十年網(wǎng)站開發(fā)經(jīng)驗(yàn) + 多家企業(yè)客戶 + 靠譜的建站團(tuán)隊(duì)
量身定制 + 運(yùn)營維護(hù)+專業(yè)推廣+無憂售后,網(wǎng)站問題一站解決
今天就跟大家聊聊有關(guān)Spark2.x中如何進(jìn)行BlockManagerMaster源碼剖析,可能很多人都不太了解,為了讓大家更加了解,小編給大家總結(jié)了以下內(nèi)容,希望大家根據(jù)這篇文章可以有所收獲。

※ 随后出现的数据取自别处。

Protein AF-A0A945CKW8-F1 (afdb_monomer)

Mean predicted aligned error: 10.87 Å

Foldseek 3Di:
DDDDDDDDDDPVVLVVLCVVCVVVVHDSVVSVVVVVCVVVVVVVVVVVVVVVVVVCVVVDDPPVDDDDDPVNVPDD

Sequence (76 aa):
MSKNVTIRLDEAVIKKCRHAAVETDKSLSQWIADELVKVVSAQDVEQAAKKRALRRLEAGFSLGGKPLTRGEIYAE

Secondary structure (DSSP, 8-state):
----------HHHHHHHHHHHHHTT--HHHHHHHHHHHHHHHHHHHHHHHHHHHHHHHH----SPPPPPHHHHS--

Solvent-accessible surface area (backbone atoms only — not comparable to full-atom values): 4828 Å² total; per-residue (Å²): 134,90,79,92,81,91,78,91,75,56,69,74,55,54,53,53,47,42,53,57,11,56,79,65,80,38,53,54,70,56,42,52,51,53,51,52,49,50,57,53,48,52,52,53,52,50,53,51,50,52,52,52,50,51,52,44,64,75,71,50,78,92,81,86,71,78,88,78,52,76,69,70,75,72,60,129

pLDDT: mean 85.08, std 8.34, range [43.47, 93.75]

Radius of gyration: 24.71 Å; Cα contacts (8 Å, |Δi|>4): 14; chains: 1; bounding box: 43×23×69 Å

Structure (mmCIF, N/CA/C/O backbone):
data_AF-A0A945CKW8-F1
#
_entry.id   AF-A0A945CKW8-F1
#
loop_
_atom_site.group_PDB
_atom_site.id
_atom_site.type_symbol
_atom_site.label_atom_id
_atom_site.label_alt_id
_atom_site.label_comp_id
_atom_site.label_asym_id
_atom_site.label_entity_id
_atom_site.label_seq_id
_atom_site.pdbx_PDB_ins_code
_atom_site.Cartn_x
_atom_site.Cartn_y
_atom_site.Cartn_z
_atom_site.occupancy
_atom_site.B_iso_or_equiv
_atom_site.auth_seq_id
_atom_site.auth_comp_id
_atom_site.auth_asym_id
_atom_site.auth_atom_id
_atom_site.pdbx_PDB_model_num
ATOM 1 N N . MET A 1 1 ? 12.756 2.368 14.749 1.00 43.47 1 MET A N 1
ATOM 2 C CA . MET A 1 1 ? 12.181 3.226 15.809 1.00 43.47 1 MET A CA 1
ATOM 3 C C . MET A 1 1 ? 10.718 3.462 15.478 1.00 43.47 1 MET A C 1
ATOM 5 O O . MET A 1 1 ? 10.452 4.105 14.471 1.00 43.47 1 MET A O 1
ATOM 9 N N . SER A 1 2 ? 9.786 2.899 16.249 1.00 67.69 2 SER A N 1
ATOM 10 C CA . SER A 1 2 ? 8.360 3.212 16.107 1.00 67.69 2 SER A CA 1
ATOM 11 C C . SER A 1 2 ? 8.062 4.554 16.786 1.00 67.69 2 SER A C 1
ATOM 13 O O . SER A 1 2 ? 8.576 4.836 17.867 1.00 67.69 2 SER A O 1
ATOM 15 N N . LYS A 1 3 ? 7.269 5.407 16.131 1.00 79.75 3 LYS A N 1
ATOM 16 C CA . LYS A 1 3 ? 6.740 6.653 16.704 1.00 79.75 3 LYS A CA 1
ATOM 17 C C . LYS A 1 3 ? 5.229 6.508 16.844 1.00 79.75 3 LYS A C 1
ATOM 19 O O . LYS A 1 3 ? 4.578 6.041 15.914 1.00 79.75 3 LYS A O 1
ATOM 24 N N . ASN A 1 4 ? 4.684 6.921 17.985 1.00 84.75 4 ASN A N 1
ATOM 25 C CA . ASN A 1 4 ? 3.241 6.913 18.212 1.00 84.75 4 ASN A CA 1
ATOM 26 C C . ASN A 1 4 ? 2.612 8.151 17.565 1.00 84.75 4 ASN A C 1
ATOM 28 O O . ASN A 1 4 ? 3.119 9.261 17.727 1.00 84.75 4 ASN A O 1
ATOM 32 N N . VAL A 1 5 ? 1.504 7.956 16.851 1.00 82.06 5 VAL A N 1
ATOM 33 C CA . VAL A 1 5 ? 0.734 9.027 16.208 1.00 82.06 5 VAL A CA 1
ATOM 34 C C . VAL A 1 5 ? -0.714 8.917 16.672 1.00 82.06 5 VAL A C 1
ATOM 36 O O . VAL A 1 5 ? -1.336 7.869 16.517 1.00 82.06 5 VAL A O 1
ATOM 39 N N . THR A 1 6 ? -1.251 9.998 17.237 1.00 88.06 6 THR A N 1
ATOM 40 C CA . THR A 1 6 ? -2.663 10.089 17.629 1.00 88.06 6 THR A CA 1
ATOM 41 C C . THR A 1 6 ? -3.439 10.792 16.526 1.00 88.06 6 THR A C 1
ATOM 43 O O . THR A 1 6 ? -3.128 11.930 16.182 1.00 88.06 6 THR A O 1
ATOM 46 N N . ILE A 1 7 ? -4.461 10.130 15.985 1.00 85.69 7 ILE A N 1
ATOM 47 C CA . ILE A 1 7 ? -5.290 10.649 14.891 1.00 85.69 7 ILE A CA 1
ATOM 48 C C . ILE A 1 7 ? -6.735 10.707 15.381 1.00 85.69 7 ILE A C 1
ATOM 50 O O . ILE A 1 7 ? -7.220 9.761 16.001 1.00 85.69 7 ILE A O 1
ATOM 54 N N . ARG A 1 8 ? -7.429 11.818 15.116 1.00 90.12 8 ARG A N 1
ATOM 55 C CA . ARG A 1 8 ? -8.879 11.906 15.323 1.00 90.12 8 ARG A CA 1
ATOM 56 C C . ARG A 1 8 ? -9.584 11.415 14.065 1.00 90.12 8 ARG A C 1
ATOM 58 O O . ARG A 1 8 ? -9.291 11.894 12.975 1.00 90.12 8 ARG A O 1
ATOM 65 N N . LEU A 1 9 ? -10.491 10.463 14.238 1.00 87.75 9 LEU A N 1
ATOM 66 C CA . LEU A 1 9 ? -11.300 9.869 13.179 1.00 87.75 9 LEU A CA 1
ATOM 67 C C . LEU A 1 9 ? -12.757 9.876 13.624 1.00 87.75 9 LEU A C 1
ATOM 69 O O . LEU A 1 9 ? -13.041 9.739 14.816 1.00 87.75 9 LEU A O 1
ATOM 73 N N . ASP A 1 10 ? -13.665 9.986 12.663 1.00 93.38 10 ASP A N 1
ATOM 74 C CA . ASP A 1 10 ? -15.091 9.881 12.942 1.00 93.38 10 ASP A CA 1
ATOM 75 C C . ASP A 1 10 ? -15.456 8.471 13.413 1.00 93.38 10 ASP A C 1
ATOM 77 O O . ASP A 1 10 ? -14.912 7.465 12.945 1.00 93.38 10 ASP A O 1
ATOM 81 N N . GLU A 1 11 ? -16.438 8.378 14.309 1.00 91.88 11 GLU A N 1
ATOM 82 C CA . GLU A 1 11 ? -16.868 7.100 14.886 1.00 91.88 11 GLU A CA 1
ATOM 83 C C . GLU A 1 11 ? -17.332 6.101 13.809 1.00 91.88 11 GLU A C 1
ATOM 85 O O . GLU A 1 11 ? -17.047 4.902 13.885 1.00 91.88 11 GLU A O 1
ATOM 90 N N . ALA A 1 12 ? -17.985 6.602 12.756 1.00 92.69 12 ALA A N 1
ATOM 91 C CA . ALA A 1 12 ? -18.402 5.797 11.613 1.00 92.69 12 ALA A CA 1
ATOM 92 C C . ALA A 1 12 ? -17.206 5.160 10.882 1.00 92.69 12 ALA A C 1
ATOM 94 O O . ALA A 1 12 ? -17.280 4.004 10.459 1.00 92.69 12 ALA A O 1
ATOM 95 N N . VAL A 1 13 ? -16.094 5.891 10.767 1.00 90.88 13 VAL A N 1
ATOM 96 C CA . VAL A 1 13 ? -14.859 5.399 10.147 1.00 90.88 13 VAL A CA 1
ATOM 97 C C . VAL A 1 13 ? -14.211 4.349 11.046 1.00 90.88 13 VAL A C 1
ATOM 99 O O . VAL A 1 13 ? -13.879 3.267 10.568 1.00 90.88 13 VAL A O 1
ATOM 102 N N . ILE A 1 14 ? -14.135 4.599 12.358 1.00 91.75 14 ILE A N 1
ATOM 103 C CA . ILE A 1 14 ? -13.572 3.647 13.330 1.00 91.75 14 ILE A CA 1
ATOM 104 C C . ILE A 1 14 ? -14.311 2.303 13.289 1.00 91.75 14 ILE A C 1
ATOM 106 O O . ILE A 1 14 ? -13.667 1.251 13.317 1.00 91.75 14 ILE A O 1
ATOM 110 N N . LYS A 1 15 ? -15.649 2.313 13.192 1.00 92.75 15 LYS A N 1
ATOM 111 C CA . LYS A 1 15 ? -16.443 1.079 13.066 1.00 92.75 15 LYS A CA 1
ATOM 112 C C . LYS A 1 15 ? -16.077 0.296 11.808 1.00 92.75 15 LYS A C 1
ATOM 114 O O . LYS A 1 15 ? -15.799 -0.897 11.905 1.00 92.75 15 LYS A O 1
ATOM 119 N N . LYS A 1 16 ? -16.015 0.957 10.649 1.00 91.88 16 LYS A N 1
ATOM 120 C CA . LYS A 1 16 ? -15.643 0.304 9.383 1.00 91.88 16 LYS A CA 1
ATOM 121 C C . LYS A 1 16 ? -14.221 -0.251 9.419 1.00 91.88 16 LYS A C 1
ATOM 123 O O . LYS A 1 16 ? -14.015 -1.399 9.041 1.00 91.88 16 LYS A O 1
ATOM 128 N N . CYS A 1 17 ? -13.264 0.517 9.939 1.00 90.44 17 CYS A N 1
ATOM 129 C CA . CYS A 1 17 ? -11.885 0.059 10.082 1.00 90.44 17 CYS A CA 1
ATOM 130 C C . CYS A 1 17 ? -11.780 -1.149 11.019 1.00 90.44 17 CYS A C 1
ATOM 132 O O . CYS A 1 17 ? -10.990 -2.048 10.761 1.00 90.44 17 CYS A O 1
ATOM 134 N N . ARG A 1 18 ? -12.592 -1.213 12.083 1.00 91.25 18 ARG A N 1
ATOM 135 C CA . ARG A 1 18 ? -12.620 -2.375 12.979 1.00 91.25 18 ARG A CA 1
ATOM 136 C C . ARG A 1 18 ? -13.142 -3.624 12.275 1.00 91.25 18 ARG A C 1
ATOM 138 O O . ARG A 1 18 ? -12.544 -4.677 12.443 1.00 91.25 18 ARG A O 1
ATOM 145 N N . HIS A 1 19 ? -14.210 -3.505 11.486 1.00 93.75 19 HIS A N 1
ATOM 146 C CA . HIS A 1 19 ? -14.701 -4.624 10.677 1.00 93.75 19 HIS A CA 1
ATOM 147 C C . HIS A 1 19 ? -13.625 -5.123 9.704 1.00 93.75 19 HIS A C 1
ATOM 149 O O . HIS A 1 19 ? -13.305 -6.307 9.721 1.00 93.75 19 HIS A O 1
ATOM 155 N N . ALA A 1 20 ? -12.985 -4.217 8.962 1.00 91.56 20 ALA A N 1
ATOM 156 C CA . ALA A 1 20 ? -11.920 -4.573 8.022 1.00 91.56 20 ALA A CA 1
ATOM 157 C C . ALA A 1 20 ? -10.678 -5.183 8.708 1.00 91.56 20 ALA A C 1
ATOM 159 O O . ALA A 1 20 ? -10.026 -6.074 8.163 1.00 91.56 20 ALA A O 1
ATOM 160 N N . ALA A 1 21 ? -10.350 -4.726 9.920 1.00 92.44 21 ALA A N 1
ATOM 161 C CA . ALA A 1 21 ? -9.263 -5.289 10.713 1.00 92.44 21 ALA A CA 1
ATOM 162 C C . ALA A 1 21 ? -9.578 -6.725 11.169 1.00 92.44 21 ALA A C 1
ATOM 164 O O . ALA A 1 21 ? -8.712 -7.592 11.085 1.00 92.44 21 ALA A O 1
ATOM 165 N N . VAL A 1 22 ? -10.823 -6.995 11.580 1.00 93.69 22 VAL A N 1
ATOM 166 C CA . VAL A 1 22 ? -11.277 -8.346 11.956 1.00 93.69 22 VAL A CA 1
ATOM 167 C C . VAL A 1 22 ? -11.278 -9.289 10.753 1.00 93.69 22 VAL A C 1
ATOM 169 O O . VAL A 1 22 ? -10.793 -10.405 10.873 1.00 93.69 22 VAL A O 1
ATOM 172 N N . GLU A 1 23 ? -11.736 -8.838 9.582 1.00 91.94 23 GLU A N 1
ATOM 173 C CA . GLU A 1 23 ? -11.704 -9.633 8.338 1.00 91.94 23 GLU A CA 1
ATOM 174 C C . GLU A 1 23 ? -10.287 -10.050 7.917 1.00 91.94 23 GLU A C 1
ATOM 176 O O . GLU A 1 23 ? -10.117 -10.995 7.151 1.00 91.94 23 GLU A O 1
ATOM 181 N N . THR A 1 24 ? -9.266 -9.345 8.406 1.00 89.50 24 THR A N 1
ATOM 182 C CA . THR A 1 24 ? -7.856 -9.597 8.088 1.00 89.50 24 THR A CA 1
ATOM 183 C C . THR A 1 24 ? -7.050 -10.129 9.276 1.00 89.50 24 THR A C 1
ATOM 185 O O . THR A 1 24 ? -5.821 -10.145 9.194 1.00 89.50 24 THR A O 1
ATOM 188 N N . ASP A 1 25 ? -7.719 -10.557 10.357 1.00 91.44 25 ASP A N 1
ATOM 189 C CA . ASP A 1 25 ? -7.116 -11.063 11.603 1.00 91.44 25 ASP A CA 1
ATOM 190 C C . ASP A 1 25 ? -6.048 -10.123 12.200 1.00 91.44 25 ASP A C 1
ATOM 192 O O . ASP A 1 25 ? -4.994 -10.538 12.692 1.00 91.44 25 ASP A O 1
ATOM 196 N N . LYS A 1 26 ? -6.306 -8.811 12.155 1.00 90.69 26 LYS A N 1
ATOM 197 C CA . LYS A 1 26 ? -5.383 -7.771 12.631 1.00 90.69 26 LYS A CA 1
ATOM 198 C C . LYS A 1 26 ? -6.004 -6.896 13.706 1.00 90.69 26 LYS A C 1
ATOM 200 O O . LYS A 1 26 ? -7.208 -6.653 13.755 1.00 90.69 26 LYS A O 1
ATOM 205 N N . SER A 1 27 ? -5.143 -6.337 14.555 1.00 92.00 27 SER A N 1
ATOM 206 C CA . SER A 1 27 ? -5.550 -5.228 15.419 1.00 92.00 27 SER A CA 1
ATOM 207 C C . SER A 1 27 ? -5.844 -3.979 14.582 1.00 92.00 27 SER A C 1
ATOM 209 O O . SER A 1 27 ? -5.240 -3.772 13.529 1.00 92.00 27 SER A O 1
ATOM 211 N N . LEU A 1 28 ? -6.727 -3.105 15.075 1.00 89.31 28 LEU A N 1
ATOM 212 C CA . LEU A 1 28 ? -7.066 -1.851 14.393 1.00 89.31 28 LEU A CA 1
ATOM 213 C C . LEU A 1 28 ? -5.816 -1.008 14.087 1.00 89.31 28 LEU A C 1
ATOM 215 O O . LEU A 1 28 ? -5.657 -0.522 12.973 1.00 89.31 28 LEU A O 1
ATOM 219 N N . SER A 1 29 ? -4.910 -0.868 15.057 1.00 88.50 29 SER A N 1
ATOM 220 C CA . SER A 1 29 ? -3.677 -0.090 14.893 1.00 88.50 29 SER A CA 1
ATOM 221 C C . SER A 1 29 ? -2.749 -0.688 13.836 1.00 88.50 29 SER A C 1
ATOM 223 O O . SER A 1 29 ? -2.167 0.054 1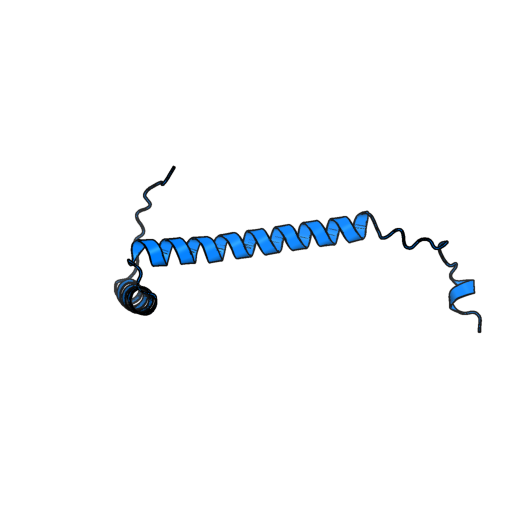3.050 1.00 88.50 29 SER A O 1
ATOM 225 N N . GLN A 1 30 ? -2.625 -2.018 13.797 1.00 89.94 30 GLN A N 1
ATOM 226 C CA . GLN A 1 30 ? -1.807 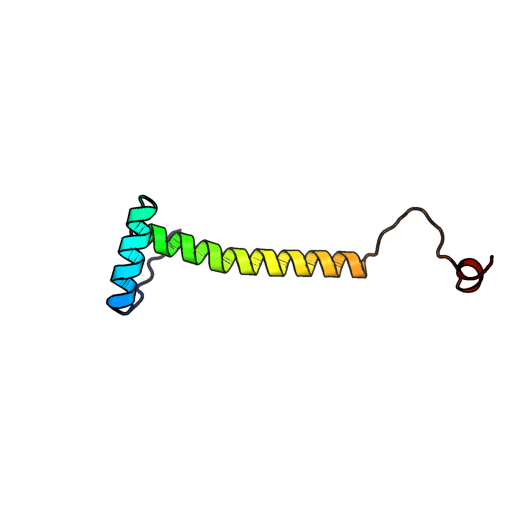-2.703 12.796 1.00 89.94 30 GLN A CA 1
ATOM 227 C C . GLN A 1 30 ? -2.426 -2.597 11.401 1.00 89.94 30 GLN A C 1
ATOM 229 O O . GLN A 1 30 ? -1.718 -2.302 10.447 1.00 89.94 30 GLN A O 1
ATOM 234 N N . TRP A 1 31 ? -3.746 -2.762 11.286 1.00 93.50 31 TRP A N 1
ATOM 235 C CA . TRP A 1 31 ? -4.457 -2.601 10.020 1.00 93.50 31 TRP A CA 1
ATOM 236 C C . TRP A 1 31 ? -4.289 -1.185 9.450 1.00 93.50 31 TRP A C 1
ATOM 238 O O . TRP A 1 31 ? -3.956 -1.025 8.279 1.00 93.50 31 TRP A O 1
ATOM 248 N N . ILE A 1 32 ? -4.431 -0.157 10.296 1.00 90.69 32 ILE A N 1
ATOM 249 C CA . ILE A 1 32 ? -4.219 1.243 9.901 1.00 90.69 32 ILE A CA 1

成都網(wǎng)站制作、網(wǎng)站建設(shè)的開發(fā),更需要了解用戶,從用戶角度來建設(shè)網(wǎng)站,獲得較好的用戶體驗(yàn)。創(chuàng)新互聯(lián)建站多年互聯(lián)網(wǎng)經(jīng)驗(yàn),見的多,溝通容易、能幫助客戶提出的運(yùn)營建議。作為成都一家網(wǎng)絡(luò)公司,打造的就是網(wǎng)站建設(shè)產(chǎn)品直銷的概念。選擇創(chuàng)新互聯(lián)建站,不只是建站,我們把建站作為產(chǎn)品,不斷的更新、完善,讓每位來訪用戶感受到浩方產(chǎn)品的價(jià)值服務(wù)。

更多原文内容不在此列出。